Ich glaube einfach, das Gehirn ist darauf trainiert, alles was mit Schwangerschaften und Geburten zu tun hat, unter „Tolle Erfahrung“ abzulegen. Egal, ob es wirklich so war oder nicht. Es muss wahrscheinlich so ein, sonst würde keine Frau ein zweites Kind bekommen und jeder anderen Frau von einer Schwangerschaft abraten. Das wäre für die Zukunft der Menschheit eine Katastrophe. Selbst mir geht es so. Ich ertappe mich wieder immer dabei, dass ich an eine weitere Schwangerschaft denke. Das wird, soweit ich es beeinflussen kann, nicht passieren. Mein Körper würde wahrscheinlich keine vierte Schwangerschaft ertragen und ich habe überhaupt keine Kraft mehr dafür. Dennoch sitzt in meinem Kopf ein kleines Männchen, dass immer wieder sagt: Du musst schwanger werden. Babys sind toll und soooo schlimm war die Zeit auch nicht. Daraufhin muss ich diese Stimme anschreien: DOCH! WAR SIE! Keine Babys mehr! Und wenn diese Stimme sich schon bei mir bemerkbar machen kann, dann möchte ich mir gar nicht vorstellen, wie sie eine Frau manipulieren kann, die deutlich weniger Probleme und Ängste hat wie ich.

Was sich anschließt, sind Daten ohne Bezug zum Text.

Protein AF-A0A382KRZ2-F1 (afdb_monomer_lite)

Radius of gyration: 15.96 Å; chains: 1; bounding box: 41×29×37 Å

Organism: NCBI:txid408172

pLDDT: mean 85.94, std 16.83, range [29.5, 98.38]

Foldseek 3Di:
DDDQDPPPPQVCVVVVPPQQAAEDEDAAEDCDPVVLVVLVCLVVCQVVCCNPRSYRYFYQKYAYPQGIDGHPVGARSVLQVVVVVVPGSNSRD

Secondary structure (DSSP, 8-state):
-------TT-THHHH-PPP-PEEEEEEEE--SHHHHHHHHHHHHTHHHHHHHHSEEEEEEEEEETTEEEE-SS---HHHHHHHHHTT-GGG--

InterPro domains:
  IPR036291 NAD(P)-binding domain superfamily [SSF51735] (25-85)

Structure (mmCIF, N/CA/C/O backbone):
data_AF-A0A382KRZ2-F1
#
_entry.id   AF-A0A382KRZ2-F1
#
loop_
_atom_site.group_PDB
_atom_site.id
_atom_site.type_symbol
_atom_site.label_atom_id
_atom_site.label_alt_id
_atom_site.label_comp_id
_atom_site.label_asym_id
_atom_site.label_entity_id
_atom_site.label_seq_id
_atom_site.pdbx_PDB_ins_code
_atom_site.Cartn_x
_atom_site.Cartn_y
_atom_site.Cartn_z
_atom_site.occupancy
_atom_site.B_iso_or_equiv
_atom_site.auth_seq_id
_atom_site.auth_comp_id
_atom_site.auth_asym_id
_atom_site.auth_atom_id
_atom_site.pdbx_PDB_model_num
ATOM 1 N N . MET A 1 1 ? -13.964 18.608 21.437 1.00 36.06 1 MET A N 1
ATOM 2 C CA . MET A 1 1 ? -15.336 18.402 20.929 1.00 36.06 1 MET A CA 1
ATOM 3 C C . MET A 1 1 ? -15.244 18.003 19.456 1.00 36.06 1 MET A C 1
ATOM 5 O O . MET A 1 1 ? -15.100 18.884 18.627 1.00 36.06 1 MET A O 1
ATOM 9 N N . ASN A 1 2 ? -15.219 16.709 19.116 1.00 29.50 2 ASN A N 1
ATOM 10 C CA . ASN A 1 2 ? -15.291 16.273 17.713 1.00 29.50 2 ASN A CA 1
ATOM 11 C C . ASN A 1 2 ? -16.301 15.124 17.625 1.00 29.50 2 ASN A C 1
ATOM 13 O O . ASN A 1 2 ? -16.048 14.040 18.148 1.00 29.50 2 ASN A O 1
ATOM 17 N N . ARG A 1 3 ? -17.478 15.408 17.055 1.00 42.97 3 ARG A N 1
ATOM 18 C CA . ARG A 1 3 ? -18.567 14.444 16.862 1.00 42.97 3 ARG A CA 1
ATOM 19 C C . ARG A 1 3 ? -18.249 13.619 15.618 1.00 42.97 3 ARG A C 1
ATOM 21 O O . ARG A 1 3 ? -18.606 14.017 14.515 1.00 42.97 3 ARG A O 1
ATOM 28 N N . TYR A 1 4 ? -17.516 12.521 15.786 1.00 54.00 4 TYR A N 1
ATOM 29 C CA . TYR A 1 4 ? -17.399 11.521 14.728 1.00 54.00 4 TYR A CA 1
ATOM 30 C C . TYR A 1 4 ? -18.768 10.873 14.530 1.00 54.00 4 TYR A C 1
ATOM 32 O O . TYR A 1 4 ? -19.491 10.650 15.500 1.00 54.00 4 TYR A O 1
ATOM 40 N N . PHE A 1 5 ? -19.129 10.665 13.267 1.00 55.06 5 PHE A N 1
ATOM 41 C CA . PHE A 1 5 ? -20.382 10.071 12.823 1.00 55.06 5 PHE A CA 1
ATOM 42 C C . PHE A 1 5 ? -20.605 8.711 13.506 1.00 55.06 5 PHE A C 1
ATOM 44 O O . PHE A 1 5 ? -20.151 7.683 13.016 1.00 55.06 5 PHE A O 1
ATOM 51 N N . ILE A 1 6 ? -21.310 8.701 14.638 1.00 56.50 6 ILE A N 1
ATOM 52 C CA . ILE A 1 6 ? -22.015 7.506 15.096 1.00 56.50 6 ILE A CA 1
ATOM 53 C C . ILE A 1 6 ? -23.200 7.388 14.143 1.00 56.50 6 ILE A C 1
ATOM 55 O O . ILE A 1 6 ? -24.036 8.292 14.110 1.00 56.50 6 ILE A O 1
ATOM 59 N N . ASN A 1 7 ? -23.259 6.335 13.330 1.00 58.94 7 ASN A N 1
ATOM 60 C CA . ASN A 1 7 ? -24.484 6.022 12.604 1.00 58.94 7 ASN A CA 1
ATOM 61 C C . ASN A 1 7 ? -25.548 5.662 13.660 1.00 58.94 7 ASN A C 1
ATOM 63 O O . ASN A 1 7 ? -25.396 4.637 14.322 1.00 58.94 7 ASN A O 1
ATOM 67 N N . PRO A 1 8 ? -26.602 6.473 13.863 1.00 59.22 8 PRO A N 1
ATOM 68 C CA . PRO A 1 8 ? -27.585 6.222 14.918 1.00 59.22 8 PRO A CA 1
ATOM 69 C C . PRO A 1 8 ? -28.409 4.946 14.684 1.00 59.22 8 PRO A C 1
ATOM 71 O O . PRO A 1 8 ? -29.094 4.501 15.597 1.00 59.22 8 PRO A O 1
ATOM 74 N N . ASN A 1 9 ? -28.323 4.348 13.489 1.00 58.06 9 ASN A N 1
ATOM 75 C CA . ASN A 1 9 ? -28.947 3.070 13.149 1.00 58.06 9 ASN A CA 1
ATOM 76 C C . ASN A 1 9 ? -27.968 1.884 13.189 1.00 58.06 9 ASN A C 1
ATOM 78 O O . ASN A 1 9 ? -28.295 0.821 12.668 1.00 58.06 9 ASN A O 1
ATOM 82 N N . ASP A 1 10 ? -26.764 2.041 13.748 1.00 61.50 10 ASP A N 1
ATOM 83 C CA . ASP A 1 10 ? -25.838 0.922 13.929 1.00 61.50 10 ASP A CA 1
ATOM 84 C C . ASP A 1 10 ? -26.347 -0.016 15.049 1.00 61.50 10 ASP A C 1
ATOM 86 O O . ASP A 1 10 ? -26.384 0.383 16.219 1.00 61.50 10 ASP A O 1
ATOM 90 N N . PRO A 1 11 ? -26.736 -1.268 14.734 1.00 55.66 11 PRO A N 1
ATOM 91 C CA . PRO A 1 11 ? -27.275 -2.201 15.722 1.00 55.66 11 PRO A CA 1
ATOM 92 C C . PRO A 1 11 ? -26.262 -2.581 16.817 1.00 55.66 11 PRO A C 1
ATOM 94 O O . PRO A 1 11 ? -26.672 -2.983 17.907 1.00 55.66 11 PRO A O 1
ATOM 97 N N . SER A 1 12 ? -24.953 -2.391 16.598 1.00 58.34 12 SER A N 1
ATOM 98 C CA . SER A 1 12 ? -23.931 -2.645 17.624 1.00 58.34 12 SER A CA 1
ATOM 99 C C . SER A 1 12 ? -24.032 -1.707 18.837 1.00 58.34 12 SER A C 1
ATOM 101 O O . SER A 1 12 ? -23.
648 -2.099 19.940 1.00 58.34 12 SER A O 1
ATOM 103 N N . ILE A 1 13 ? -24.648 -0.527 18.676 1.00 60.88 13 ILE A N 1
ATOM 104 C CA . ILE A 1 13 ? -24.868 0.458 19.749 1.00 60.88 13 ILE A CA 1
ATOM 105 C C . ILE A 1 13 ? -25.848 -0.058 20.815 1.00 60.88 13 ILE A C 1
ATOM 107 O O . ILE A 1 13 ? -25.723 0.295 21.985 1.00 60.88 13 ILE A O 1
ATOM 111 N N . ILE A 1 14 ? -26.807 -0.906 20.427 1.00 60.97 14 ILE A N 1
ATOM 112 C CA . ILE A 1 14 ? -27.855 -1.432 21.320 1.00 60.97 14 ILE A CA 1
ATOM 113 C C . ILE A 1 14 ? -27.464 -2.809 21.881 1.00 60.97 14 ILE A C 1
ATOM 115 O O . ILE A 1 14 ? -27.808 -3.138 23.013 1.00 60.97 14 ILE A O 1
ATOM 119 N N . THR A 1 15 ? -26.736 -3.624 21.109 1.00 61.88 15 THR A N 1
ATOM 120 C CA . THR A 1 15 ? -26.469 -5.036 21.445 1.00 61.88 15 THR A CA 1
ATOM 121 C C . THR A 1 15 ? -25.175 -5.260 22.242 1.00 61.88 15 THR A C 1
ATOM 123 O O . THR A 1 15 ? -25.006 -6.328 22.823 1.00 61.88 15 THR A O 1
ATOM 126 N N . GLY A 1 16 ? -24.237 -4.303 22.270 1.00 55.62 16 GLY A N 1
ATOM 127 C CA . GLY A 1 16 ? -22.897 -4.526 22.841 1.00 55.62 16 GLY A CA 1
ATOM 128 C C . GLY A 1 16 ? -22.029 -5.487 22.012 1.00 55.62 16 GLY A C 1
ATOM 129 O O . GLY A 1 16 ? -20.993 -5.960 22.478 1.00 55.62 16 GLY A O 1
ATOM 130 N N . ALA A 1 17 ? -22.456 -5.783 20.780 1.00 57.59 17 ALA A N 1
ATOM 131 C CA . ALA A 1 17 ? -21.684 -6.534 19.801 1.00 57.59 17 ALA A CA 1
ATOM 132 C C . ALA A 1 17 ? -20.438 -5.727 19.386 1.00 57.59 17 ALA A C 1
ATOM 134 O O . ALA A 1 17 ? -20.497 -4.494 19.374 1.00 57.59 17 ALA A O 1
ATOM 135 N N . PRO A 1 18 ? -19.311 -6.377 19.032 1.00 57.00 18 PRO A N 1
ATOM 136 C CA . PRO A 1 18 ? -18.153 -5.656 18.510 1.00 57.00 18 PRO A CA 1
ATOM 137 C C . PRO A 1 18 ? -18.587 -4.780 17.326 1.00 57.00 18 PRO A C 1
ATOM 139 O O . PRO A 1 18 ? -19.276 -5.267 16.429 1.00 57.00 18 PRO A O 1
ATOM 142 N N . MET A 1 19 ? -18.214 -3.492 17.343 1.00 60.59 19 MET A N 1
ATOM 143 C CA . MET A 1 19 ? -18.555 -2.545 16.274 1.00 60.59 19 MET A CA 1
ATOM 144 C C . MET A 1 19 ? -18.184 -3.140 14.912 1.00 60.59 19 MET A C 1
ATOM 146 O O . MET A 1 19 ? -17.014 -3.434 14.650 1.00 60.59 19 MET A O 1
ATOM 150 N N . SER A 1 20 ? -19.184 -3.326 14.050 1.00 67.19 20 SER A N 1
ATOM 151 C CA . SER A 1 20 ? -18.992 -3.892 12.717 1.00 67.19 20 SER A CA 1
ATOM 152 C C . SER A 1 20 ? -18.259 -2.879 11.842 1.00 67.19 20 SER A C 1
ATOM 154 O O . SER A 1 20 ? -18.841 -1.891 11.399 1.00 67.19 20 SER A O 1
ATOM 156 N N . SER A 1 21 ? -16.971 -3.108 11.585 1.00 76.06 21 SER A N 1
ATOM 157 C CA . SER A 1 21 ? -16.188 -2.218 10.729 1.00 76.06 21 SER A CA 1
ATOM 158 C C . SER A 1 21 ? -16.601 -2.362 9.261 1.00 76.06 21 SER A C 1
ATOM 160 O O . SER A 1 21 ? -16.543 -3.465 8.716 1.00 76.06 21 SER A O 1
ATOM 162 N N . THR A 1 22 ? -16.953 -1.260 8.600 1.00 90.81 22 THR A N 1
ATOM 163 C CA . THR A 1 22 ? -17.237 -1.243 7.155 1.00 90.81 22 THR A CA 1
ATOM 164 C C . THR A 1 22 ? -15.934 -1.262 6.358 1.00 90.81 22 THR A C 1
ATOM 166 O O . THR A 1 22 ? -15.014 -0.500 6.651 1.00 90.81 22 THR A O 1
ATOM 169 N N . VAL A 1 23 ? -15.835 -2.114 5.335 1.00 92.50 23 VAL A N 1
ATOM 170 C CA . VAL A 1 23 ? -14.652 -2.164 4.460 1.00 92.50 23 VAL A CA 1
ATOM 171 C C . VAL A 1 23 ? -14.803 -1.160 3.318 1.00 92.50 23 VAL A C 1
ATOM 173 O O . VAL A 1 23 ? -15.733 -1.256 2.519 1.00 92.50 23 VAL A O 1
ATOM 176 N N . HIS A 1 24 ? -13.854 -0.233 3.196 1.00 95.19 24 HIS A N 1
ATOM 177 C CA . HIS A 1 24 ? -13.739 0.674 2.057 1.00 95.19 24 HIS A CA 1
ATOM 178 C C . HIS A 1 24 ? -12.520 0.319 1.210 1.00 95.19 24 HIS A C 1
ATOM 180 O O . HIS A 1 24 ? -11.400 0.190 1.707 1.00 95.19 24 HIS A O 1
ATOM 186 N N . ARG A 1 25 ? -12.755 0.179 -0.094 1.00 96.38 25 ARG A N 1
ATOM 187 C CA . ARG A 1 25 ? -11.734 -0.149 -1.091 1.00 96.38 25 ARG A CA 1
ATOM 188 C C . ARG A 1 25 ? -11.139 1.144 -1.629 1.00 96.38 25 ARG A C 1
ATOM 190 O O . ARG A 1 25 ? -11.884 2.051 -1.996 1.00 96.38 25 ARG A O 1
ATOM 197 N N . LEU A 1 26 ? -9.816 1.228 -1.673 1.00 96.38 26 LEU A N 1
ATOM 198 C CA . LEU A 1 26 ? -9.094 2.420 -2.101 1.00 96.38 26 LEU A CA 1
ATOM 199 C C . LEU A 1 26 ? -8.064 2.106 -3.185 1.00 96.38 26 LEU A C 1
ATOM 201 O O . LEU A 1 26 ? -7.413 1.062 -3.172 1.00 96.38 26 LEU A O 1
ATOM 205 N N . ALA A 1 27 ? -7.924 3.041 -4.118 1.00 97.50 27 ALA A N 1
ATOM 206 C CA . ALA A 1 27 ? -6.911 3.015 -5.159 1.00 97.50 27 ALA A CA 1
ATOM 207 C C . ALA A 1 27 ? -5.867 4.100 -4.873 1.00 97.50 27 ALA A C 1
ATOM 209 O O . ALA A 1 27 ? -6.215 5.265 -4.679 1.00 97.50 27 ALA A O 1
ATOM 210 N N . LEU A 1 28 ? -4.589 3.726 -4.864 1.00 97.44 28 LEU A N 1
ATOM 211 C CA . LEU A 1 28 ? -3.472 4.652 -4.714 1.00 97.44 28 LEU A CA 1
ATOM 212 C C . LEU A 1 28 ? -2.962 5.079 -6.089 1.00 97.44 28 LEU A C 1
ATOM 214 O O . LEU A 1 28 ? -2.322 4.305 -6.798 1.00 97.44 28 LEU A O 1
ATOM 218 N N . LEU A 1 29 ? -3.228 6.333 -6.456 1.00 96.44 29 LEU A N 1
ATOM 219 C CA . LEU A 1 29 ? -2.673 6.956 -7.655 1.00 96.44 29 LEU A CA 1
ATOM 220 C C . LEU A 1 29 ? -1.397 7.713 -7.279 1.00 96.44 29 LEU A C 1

Doch ich möchte gar nicht jammern. Es war meine Entscheidung, dass ich nach der Geburt meines Sohnes wieder schwanger werden wollte – zwei Mal. Doch eine Sache ist mir wirklich wichtig: Viele Frauen reißen sich zusammen und trauen sich nicht auszusprechen, was sie in einer Schwangerschaft bewegt. Egal, ob es Ängste, Übelkeit, Sodbrennen oder was auch immer ist. Es heißt ja immer, schwanger sein ist keine Krankheit. Also stell dich nicht so an. Das muss aufhören. Frauen leisten wirklich viel wenn sie ein Kind austragen. Liebe Umwelt: Zeigt Respekt davor. Wenn hinter euch an der Supermarktkasse eine Schwangere steht (am besten noch mit einem quengelnden Kleinkind im Wagen), dann lasst sie vor. Helft ihr, unterstützt sie. Sie wird es euch danken. Wenn ihr das im richtigen Moment macht, dann kann es sogar passieren, dass sie euch vor Dankbarkeit weinend um den Hals fällt. Darauf müsst ihr dann eben gefasst sein 😉

Es muss Schluss damit sein, dass Frauen denken, sie müssen schwanger alles leisten können: Arbeiten, den Mann glücklich machen, den Haushalt schmeißen, die anderen Kinder versorgen, mit Freunden weggehen und dann auch noch blendend aussehen und bitte nicht mehr als 12 Kg zunehmen. Das ist nicht gut fürs Kind und schon gar nicht für die Mama. Wenn eine Frau wirklich so fit ist, dass sie das alles schafft, sage ich Respekt und ziehe meinen Hut. Doch ich kenne kaum eine Frau, die das freiwillig geleistet hat, weil es ihr Freude gemacht hat. Sondern eher, weil sie dachte, es wird von ihr erwartet bzw. es auch tatsächlich von ihr erwartet wurde. Und das ist fies! Schwangere erhebt euch und sagt: Schluss! Bis hierhin und nicht weiter! Ihr seid nicht krank, aber jede Schwangerschaft ist anders und manchmal darf man sich auch krank fühlen. Das ist euer gutes Recht. Auch wenn es das Großartigste auf der Welt ist, das Kind das erste Mal zu spüren und auf dem Ultraschall zu sehen, wie es am Daumen lutscht. Ich bereue keine Schwangerschaft und würde alles wieder so tun wie ich es tat. Das wird vermutlich fast jede Mutter so sehen. Dennoch hat jede werdende Mama das Recht zu sagen: Ich liebe mein Kind, aber die Schwangerschaft war auch das Anstrengenste was ich je geleistet habe! Und jeder drumherum möge das sehen und respektieren!